:: REQUIREMENT ::
In the entries below, find the line with "ATOM 216 O O" and the line with "ATOM 230 C CA". Reproduce those two lines and every line between them exactly, and nothing more.

┄┄┄┄┄┄┄┄┄┄

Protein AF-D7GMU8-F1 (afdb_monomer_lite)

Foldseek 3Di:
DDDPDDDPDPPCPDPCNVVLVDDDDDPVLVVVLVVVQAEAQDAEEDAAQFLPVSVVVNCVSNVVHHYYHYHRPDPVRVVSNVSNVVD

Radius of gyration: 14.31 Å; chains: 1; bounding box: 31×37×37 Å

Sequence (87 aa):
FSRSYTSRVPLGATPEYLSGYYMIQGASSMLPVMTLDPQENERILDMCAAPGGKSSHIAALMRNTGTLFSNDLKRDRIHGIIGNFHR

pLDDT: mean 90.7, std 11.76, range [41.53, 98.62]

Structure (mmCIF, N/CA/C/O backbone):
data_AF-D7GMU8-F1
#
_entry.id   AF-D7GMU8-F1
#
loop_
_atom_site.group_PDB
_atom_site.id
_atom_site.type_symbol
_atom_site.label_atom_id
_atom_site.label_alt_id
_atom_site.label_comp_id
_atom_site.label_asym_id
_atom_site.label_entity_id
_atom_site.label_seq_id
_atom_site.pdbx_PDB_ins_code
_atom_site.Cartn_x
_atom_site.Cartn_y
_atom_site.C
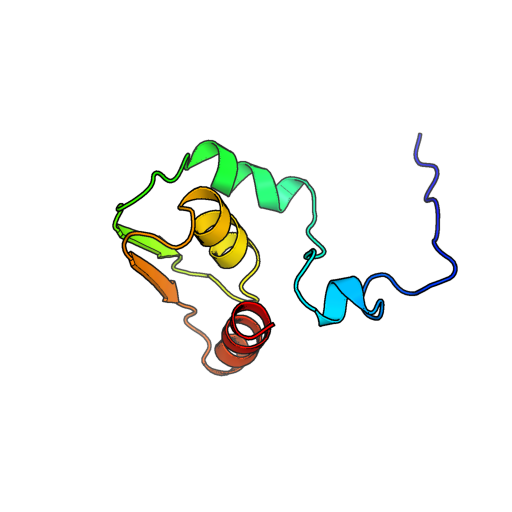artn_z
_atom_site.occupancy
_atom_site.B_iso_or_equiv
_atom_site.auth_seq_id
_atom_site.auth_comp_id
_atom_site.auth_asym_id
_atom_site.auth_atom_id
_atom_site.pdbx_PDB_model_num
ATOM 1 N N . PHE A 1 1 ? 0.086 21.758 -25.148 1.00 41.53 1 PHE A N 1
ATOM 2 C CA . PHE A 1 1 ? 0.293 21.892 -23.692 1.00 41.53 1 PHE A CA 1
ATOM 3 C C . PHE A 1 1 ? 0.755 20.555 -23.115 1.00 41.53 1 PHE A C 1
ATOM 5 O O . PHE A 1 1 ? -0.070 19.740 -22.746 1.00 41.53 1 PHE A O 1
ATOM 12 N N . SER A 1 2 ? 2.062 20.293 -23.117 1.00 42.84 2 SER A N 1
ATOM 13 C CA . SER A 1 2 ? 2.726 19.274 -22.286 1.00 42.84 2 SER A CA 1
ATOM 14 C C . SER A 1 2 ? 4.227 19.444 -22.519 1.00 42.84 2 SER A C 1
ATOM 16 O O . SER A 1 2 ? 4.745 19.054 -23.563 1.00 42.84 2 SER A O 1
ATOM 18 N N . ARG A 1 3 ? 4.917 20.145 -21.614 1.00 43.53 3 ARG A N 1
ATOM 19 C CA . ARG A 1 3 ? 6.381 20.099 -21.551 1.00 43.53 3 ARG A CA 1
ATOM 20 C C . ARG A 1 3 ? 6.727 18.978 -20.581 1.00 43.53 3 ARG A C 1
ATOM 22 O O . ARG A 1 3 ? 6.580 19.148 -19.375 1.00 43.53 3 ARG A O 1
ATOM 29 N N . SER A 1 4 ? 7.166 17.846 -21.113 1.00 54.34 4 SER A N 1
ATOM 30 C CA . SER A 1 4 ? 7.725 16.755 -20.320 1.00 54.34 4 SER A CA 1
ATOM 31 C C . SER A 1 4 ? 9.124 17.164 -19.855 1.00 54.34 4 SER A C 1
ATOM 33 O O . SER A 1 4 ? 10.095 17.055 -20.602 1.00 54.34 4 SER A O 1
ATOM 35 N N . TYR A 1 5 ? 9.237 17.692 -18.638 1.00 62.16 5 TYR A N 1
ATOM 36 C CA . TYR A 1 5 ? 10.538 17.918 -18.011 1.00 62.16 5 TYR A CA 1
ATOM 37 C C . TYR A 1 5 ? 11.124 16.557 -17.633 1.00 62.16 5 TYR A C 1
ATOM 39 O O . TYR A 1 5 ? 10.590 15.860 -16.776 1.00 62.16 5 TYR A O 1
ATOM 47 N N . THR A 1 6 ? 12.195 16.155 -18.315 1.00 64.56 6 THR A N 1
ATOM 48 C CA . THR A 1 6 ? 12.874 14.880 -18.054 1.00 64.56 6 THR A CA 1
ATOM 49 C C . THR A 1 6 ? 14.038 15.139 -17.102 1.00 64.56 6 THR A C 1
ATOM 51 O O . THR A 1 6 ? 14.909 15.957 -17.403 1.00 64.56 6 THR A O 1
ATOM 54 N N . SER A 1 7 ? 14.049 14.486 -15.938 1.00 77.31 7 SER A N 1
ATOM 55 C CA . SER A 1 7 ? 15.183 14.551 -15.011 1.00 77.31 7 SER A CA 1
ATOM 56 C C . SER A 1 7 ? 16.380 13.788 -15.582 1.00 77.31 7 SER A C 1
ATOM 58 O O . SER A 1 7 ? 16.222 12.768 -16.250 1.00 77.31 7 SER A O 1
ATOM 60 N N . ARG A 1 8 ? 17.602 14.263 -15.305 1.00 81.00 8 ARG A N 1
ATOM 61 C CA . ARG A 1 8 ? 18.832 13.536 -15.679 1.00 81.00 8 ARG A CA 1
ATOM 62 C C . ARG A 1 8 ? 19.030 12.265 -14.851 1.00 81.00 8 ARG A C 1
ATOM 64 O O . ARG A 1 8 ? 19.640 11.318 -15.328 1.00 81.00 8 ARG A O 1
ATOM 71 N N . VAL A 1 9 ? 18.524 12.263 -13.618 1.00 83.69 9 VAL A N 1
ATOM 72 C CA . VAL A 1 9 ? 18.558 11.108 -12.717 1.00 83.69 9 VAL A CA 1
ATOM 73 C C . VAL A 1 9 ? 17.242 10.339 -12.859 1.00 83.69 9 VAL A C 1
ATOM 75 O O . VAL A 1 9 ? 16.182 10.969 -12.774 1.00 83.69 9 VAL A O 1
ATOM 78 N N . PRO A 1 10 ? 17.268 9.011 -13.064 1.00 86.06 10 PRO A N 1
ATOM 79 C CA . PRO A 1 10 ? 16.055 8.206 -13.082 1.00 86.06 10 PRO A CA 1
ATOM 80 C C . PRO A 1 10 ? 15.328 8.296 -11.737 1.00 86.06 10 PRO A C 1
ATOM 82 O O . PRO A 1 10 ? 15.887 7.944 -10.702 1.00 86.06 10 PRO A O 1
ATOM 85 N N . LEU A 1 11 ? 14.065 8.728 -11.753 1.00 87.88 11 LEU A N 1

┄┄┄┄┄┄┄┄┄┄

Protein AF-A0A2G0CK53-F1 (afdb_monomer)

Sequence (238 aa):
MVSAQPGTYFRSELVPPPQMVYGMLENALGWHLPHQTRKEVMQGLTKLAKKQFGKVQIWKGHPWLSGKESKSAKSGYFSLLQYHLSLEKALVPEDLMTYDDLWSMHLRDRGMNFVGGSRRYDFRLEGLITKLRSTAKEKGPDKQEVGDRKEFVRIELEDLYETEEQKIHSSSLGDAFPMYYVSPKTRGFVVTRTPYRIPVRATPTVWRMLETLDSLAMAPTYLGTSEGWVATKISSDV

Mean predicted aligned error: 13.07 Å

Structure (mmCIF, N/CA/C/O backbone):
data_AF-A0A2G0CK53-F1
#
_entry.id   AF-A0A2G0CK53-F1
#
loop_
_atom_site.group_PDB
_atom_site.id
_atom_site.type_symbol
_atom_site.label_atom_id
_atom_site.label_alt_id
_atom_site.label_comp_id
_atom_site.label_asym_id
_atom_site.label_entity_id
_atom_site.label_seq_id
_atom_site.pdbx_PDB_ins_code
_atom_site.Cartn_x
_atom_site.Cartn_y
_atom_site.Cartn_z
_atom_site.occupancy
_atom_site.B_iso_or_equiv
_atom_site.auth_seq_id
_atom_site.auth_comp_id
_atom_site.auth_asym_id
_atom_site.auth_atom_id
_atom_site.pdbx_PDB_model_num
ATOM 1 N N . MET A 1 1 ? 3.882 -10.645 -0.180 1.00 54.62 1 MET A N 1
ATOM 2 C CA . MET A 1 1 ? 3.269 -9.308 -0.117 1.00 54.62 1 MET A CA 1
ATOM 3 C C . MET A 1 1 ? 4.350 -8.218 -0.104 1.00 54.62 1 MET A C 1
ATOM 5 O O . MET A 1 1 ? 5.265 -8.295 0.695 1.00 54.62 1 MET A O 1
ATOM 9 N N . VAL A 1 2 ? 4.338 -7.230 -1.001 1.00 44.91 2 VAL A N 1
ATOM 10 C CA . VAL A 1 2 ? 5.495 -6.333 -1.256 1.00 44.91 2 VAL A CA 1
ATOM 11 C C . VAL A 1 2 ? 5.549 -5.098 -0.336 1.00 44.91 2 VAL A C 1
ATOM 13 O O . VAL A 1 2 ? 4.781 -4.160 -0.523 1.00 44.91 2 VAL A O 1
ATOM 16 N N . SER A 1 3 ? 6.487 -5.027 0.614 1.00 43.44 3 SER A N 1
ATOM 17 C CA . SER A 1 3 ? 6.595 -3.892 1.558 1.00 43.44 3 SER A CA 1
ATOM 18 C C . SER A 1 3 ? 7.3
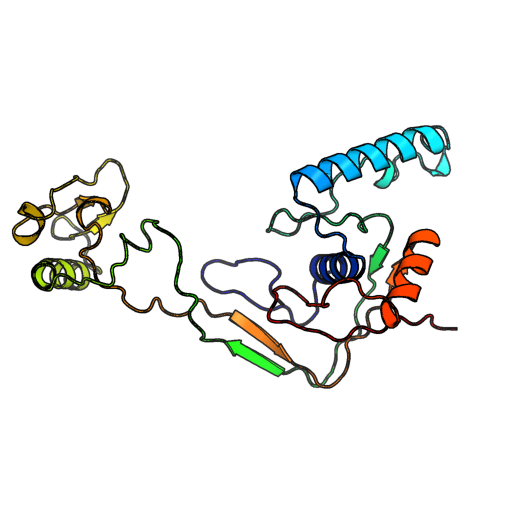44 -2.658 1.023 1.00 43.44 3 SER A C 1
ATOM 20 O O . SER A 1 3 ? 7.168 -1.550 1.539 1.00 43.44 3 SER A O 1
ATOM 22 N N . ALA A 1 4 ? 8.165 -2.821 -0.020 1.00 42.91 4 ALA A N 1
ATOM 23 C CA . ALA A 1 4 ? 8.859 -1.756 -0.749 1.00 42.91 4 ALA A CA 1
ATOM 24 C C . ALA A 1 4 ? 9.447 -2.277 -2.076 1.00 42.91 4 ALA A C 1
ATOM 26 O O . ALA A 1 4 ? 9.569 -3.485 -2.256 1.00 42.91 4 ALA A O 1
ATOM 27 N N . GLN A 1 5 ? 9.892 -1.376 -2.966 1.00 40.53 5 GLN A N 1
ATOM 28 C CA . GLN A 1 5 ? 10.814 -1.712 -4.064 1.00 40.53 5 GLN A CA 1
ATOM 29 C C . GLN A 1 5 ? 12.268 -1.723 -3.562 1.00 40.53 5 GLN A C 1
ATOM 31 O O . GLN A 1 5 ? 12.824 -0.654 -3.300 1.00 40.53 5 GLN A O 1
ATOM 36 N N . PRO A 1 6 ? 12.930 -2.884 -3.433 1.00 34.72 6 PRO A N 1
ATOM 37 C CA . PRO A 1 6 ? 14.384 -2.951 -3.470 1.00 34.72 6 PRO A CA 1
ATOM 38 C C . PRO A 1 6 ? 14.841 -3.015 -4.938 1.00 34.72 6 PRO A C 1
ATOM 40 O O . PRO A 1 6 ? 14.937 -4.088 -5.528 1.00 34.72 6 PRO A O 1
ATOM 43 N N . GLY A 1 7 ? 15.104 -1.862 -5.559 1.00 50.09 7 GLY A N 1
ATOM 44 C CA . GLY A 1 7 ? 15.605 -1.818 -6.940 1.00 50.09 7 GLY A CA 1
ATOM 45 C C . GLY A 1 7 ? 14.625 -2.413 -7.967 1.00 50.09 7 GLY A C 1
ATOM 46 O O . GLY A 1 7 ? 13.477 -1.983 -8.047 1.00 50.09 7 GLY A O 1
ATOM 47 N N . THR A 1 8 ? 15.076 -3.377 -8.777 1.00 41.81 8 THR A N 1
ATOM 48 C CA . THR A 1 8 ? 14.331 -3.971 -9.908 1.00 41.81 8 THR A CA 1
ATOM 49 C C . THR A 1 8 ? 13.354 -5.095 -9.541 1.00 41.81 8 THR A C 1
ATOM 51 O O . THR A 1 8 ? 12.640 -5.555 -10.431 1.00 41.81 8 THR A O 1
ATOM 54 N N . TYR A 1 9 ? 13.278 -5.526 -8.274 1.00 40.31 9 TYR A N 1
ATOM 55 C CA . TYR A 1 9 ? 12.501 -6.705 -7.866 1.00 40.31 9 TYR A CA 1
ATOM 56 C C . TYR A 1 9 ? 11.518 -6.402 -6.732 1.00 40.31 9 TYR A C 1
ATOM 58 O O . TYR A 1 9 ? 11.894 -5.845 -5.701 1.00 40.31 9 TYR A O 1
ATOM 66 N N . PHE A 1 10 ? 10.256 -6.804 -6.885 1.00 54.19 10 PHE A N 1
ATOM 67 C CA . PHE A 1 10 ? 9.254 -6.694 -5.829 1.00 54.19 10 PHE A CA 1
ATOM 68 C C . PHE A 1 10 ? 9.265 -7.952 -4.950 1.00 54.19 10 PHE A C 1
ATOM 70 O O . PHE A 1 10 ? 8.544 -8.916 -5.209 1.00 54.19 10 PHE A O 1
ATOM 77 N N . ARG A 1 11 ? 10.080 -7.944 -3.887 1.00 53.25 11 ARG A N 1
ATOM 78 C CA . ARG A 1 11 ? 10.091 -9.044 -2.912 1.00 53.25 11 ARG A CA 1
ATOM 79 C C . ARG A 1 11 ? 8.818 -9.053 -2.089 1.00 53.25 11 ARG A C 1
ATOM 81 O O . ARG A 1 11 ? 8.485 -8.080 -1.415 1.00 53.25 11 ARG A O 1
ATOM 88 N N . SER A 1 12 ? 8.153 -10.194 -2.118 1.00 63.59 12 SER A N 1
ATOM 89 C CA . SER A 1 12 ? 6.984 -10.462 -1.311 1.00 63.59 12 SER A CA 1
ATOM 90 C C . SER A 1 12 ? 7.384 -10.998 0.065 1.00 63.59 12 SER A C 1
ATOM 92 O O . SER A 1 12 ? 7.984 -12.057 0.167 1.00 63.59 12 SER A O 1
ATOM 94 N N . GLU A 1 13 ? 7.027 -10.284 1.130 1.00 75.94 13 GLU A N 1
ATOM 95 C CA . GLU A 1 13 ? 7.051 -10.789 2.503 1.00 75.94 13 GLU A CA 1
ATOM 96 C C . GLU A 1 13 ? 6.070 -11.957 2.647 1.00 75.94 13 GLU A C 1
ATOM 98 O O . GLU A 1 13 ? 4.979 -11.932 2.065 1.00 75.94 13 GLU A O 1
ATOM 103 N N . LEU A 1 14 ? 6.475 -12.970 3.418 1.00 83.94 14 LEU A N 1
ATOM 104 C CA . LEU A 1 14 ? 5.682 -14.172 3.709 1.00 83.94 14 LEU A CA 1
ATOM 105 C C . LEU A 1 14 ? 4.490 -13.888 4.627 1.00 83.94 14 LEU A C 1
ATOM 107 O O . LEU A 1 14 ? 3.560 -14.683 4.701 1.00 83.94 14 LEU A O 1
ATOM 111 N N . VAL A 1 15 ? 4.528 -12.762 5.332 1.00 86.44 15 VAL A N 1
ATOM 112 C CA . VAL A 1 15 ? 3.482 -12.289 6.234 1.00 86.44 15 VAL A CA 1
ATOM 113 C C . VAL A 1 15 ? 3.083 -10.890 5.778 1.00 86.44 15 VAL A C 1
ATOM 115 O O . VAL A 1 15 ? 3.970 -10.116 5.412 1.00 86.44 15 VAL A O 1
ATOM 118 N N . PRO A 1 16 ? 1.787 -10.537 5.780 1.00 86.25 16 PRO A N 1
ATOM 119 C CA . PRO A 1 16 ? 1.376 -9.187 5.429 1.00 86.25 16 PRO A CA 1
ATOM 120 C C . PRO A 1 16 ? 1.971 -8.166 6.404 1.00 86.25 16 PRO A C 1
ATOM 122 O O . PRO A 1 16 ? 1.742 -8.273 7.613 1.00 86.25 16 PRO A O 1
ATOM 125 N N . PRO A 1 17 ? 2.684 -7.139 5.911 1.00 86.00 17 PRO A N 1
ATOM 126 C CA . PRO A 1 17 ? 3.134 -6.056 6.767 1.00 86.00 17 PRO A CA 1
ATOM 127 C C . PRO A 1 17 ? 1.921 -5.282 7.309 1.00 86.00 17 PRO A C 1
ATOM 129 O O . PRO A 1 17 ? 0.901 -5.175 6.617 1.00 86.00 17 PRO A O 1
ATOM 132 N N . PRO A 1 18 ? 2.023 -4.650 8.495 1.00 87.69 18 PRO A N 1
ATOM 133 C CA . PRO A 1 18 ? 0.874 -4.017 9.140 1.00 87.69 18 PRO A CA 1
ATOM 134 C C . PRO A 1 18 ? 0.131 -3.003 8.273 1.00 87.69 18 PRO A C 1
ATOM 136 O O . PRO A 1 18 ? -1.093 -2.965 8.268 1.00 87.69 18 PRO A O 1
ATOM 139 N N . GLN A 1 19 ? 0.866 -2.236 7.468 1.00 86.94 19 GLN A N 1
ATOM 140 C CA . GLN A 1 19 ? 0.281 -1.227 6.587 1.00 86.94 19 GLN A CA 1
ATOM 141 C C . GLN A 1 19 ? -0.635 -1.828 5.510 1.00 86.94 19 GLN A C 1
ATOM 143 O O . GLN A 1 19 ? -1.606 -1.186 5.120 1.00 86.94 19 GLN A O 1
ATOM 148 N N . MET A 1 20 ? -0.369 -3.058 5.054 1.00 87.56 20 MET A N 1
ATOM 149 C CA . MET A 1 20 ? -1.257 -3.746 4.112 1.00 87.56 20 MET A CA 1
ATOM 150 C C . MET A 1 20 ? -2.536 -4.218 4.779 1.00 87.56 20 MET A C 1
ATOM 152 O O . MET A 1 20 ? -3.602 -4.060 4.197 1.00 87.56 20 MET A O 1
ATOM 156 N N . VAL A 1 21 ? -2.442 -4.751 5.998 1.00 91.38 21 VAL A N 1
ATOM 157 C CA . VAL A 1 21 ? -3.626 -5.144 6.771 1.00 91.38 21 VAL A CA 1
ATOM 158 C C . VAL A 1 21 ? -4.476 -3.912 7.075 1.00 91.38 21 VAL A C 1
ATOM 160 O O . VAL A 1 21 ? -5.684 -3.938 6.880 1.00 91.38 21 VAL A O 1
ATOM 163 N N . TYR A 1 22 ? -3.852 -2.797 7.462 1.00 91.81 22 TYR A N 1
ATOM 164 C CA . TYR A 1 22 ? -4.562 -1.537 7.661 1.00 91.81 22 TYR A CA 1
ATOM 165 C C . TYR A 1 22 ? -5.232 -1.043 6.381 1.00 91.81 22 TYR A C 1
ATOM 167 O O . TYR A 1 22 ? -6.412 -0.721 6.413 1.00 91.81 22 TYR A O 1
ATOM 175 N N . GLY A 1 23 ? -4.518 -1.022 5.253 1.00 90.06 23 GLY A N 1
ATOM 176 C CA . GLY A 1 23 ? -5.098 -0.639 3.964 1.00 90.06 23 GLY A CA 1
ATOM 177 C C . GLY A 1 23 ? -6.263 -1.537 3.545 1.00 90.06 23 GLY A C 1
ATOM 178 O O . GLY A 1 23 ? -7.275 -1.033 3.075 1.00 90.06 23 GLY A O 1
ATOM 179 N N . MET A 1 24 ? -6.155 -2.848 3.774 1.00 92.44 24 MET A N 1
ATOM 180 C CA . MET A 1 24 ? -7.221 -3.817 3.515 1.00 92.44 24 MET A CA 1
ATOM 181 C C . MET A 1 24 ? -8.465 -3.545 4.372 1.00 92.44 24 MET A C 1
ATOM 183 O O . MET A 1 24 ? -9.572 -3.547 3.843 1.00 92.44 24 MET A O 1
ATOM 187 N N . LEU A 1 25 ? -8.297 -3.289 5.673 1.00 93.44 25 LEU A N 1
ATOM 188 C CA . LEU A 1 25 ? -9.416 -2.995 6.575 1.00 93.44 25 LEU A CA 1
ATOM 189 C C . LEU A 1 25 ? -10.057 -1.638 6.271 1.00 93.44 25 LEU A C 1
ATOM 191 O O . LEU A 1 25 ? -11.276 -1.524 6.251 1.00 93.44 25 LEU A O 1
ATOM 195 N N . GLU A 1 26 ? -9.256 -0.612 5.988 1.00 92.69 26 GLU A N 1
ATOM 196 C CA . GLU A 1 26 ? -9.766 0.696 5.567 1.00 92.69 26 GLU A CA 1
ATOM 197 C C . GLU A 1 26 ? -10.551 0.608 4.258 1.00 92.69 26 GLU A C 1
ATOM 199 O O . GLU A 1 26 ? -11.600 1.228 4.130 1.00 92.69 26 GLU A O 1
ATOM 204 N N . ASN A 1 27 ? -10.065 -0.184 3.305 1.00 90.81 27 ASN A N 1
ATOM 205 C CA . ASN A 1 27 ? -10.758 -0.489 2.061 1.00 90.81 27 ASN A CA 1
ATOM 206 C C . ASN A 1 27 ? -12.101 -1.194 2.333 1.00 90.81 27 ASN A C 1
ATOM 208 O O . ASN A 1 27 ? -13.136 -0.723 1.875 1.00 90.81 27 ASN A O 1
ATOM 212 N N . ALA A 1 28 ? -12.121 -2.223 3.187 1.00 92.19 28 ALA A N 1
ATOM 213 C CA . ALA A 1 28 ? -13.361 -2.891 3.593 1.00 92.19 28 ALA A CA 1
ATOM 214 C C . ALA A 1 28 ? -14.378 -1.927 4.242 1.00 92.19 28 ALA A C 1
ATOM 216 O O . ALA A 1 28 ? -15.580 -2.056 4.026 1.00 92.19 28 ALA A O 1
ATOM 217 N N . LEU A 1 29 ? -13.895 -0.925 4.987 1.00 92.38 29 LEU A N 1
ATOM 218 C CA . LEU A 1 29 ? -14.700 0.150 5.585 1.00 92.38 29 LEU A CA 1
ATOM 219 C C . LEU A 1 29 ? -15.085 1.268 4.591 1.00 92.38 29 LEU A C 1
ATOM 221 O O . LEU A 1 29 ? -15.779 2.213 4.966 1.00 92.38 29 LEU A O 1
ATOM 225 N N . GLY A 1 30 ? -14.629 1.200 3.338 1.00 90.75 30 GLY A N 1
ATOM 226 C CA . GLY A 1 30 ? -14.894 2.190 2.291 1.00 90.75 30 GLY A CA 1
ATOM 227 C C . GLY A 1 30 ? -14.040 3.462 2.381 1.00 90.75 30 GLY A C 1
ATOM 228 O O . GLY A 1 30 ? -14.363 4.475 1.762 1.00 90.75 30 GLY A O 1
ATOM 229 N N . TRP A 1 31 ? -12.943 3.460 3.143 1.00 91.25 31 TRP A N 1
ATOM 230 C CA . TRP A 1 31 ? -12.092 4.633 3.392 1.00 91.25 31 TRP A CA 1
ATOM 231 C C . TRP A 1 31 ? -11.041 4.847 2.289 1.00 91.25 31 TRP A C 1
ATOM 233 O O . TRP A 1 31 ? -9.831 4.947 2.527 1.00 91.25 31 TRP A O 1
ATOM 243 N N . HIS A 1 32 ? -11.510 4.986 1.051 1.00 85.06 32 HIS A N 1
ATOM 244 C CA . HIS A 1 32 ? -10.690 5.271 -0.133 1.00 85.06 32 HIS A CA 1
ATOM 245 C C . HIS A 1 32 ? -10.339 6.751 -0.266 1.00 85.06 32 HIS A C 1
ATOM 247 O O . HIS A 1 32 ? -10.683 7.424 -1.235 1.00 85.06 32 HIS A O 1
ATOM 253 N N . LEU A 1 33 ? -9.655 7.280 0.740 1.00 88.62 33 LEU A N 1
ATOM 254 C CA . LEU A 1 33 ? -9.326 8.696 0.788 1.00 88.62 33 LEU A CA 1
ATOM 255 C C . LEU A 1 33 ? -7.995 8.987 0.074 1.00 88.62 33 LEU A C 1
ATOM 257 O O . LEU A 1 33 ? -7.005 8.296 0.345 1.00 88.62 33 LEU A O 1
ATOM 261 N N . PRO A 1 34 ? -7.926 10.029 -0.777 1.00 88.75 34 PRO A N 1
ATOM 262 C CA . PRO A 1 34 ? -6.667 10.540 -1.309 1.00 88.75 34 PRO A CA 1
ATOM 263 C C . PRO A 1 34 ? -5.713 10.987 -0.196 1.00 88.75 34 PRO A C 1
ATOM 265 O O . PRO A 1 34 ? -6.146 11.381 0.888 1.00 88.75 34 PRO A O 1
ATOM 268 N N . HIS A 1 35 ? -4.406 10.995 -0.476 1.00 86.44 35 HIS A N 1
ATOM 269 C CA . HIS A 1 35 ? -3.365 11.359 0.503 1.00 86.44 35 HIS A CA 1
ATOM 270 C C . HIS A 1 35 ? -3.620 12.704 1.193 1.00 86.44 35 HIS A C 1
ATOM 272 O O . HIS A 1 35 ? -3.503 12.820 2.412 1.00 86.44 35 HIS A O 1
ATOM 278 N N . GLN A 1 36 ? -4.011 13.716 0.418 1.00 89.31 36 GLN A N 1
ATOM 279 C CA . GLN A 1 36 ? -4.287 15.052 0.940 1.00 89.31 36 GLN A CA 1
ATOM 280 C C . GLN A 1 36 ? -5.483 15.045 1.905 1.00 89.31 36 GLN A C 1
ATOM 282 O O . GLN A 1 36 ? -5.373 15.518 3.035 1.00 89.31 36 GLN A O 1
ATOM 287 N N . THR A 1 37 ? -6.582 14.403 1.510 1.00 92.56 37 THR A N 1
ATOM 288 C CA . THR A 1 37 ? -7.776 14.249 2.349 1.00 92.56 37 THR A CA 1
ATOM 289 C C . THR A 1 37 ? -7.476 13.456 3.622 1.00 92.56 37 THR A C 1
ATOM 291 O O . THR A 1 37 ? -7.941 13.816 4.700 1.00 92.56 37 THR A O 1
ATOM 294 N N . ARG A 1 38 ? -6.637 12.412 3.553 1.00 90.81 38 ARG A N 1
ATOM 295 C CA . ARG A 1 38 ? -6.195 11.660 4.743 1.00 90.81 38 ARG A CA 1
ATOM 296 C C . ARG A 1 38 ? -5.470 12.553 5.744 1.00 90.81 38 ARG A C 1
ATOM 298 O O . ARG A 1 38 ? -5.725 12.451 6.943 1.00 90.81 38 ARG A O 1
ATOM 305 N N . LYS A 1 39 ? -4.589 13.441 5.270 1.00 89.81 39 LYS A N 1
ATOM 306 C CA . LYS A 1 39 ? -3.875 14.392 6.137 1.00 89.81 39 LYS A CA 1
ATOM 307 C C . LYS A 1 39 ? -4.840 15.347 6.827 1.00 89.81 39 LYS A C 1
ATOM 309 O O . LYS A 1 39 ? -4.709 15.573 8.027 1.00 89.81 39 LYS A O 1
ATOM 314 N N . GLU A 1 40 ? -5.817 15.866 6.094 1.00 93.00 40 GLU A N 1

┄┄┄┄┄┄┄┄┄┄

:: COMPLETED EXERCISE ::
ATOM 216 O O . ALA A 1 28 ? -15.580 -2.056 4.026 1.00 92.19 28 ALA A O 1
ATOM 217 N N . LEU A 1 29 ? -13.895 -0.925 4.987 1.00 92.38 29 LEU A N 1
ATOM 218 C CA . LEU A 1 29 ? -14.700 0.150 5.585 1.00 92.38 29 LEU A CA 1
ATOM 219 C C . LEU A 1 29 ? -15.085 1.268 4.591 1.00 92.38 29 LEU A C 1
ATOM 221 O O . LEU A 1 29 ? -15.779 2.213 4.966 1.00 92.38 29 LEU A O 1
ATOM 225 N N . GLY A 1 30 ? -14.629 1.200 3.338 1.00 90.75 30 GLY A N 1
ATOM 226 C CA . GLY A 1 30 ? -14.894 2.190 2.291 1.00 90.75 30 GLY A CA 1
ATOM 227 C C . GLY A 1 30 ? -14.040 3.462 2.381 1.00 90.75 30 GLY A C 1
ATOM 228 O O . GLY A 1 30 ? -14.363 4.475 1.762 1.00 90.75 30 GLY A O 1
ATOM 229 N N . TRP A 1 31 ? -12.943 3.460 3.143 1.00 91.25 31 TRP A N 1
ATOM 230 C CA . TRP A 1 31 ? -12.092 4.633 3.392 1.00 91.25 31 TRP A CA 1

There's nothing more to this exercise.